Previously, many banks automatically signed up customers for overdraft protection, meaning the banks would cover debit card payments with insufficient funds, then charge customers.

Some banks no longer offer the service and just decline cards when accounts lack sufficient funds. The Federal Reserve rule did not, however, bar banks from reordering transactions from highest to lowest., which consumer advocates say banks did to maximize overdraft charges.

“We think it’s a bogus practice if it causes overdrafts,” said Linda Sherry of Consumer Action, a consumer advocacy group in Washington, D.C.

But, Sherry added, the class-action lawsuits have encouraged many banks to abandon the practice and instead process payments in the order they were made because the litigation is so costly.

“Actions like this do set some precedent,” she said. “It sends a huge message to the industry.”

Other regulators have also stepped in to discourage the practice. In 2010, the Federal Deposit Insurance Corp. advised banks to avoid re-ordering transactions to maximize overdraft fees.
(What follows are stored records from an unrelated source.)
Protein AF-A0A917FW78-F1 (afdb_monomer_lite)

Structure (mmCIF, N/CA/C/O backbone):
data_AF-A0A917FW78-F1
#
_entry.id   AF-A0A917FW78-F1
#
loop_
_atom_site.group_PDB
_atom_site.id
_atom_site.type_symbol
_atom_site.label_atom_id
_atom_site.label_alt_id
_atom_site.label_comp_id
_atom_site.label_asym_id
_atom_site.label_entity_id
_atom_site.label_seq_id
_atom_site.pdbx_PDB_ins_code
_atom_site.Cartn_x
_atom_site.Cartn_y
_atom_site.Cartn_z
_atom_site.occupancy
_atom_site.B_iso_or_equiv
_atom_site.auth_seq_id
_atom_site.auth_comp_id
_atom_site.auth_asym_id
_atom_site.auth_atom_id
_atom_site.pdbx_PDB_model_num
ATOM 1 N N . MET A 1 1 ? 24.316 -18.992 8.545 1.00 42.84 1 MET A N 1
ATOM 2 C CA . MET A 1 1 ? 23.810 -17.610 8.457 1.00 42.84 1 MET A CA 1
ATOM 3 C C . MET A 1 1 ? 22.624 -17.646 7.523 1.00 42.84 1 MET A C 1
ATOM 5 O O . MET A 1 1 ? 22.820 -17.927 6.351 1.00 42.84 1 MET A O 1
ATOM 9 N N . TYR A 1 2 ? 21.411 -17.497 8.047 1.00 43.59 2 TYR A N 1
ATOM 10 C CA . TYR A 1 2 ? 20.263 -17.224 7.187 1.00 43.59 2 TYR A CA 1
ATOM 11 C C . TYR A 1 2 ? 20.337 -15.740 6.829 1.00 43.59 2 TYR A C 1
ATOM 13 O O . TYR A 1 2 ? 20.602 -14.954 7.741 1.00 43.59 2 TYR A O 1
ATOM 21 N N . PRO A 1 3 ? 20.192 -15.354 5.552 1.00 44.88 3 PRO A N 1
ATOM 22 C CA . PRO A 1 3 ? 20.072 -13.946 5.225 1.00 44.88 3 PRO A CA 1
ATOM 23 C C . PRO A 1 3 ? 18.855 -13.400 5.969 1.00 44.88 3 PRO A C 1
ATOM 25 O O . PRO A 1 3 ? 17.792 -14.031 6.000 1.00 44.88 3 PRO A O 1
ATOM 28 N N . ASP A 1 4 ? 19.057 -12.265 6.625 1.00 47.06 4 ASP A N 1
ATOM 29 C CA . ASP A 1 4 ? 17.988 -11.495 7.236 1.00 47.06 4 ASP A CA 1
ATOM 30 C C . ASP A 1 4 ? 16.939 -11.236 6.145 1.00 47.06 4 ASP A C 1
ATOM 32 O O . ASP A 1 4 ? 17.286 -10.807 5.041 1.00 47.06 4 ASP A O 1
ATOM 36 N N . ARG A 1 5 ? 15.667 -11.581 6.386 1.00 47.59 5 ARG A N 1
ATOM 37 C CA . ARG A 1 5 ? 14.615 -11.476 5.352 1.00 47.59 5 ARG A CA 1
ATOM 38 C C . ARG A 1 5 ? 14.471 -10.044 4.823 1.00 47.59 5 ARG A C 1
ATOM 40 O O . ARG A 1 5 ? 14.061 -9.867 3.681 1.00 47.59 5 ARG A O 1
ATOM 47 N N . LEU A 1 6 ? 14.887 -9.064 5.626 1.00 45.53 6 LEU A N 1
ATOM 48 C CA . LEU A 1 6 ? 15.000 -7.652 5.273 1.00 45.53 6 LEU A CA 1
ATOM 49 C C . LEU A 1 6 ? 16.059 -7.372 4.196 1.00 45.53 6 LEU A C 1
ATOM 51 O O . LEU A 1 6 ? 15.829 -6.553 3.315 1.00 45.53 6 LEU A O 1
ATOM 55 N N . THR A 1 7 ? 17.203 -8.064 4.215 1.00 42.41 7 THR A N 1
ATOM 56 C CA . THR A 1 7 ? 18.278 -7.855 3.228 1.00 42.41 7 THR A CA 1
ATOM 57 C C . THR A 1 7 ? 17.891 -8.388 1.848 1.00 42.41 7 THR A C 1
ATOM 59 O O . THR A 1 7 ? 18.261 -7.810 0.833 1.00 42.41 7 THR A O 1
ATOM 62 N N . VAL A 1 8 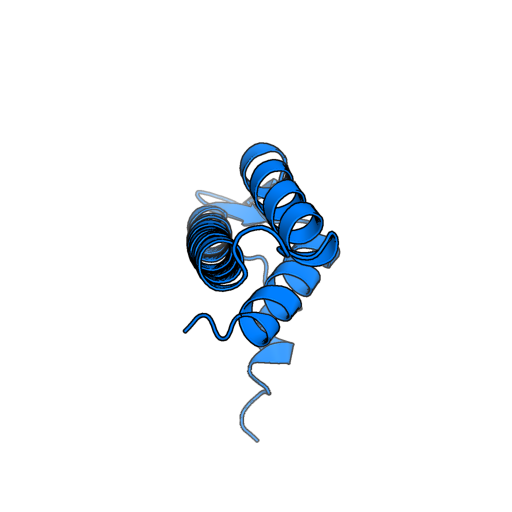? 17.075 -9.446 1.792 1.00 48.91 8 VAL A N 1
ATOM 63 C CA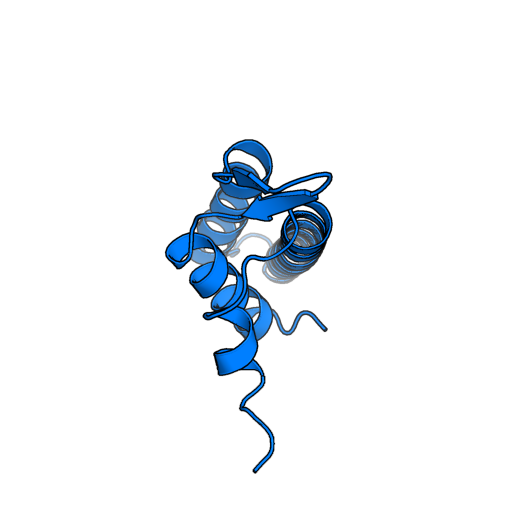 . VAL A 1 8 ? 16.647 -10.058 0.522 1.00 48.91 8 VAL A CA 1
ATOM 64 C C . VAL A 1 8 ? 15.687 -9.154 -0.264 1.00 48.91 8 VAL A C 1
ATOM 66 O O . VAL A 1 8 ? 15.654 -9.228 -1.488 1.00 48.91 8 VAL A O 1
ATOM 69 N N . MET A 1 9 ? 14.939 -8.271 0.407 1.00 51.31 9 MET A N 1
ATOM 70 C CA . MET A 1 9 ? 14.007 -7.355 -0.266 1.00 51.31 9 MET A CA 1
ATOM 71 C C . MET A 1 9 ? 14.683 -6.129 -0.897 1.00 51.31 9 MET A C 1
ATOM 73 O O . MET A 1 9 ? 14.076 -5.496 -1.753 1.00 51.31 9 MET A O 1
ATOM 77 N N . SER A 1 10 ? 15.917 -5.797 -0.506 1.00 52.09 10 SER A N 1
ATOM 78 C CA . SER A 1 10 ? 16.589 -4.561 -0.942 1.00 52.09 10 SER A CA 1
ATOM 79 C C . SER A 1 10 ? 17.538 -4.735 -2.131 1.00 52.09 10 SER A C 1
ATOM 81 O O . SER A 1 10 ? 17.974 -3.737 -2.697 1.00 52.09 10 SER A O 1
ATOM 83 N N . GLU A 1 11 ? 17.877 -5.969 -2.517 1.00 55.31 11 GLU A N 1
ATOM 84 C CA . GLU A 1 11 ? 18.903 -6.230 -3.543 1.00 55.31 11 GLU A CA 1
ATOM 85 C C . GLU A 1 11 ? 18.371 -6.904 -4.818 1.00 55.31 11 GLU A C 1
ATOM 87 O O . GLU A 1 11 ? 19.096 -6.969 -5.810 1.00 55.31 11 GLU A O 1
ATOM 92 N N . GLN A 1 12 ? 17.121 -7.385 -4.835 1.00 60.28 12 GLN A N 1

And the Consumer Financial Protection Bureau said last week that it planned to investigate overdraft fees, including how banks explain overdraft programs to consumers.

Some consumer watchdogs continue to push for regulators to further crack down on overdraft fees, such as extending the consent requirements for overdraft protection to checks and forcing banks to better explain the potential cost of signing up for overdraft protection.

“The banks go out of their way to make it sound like a wonderful thing, but it’s not,” Sherry said.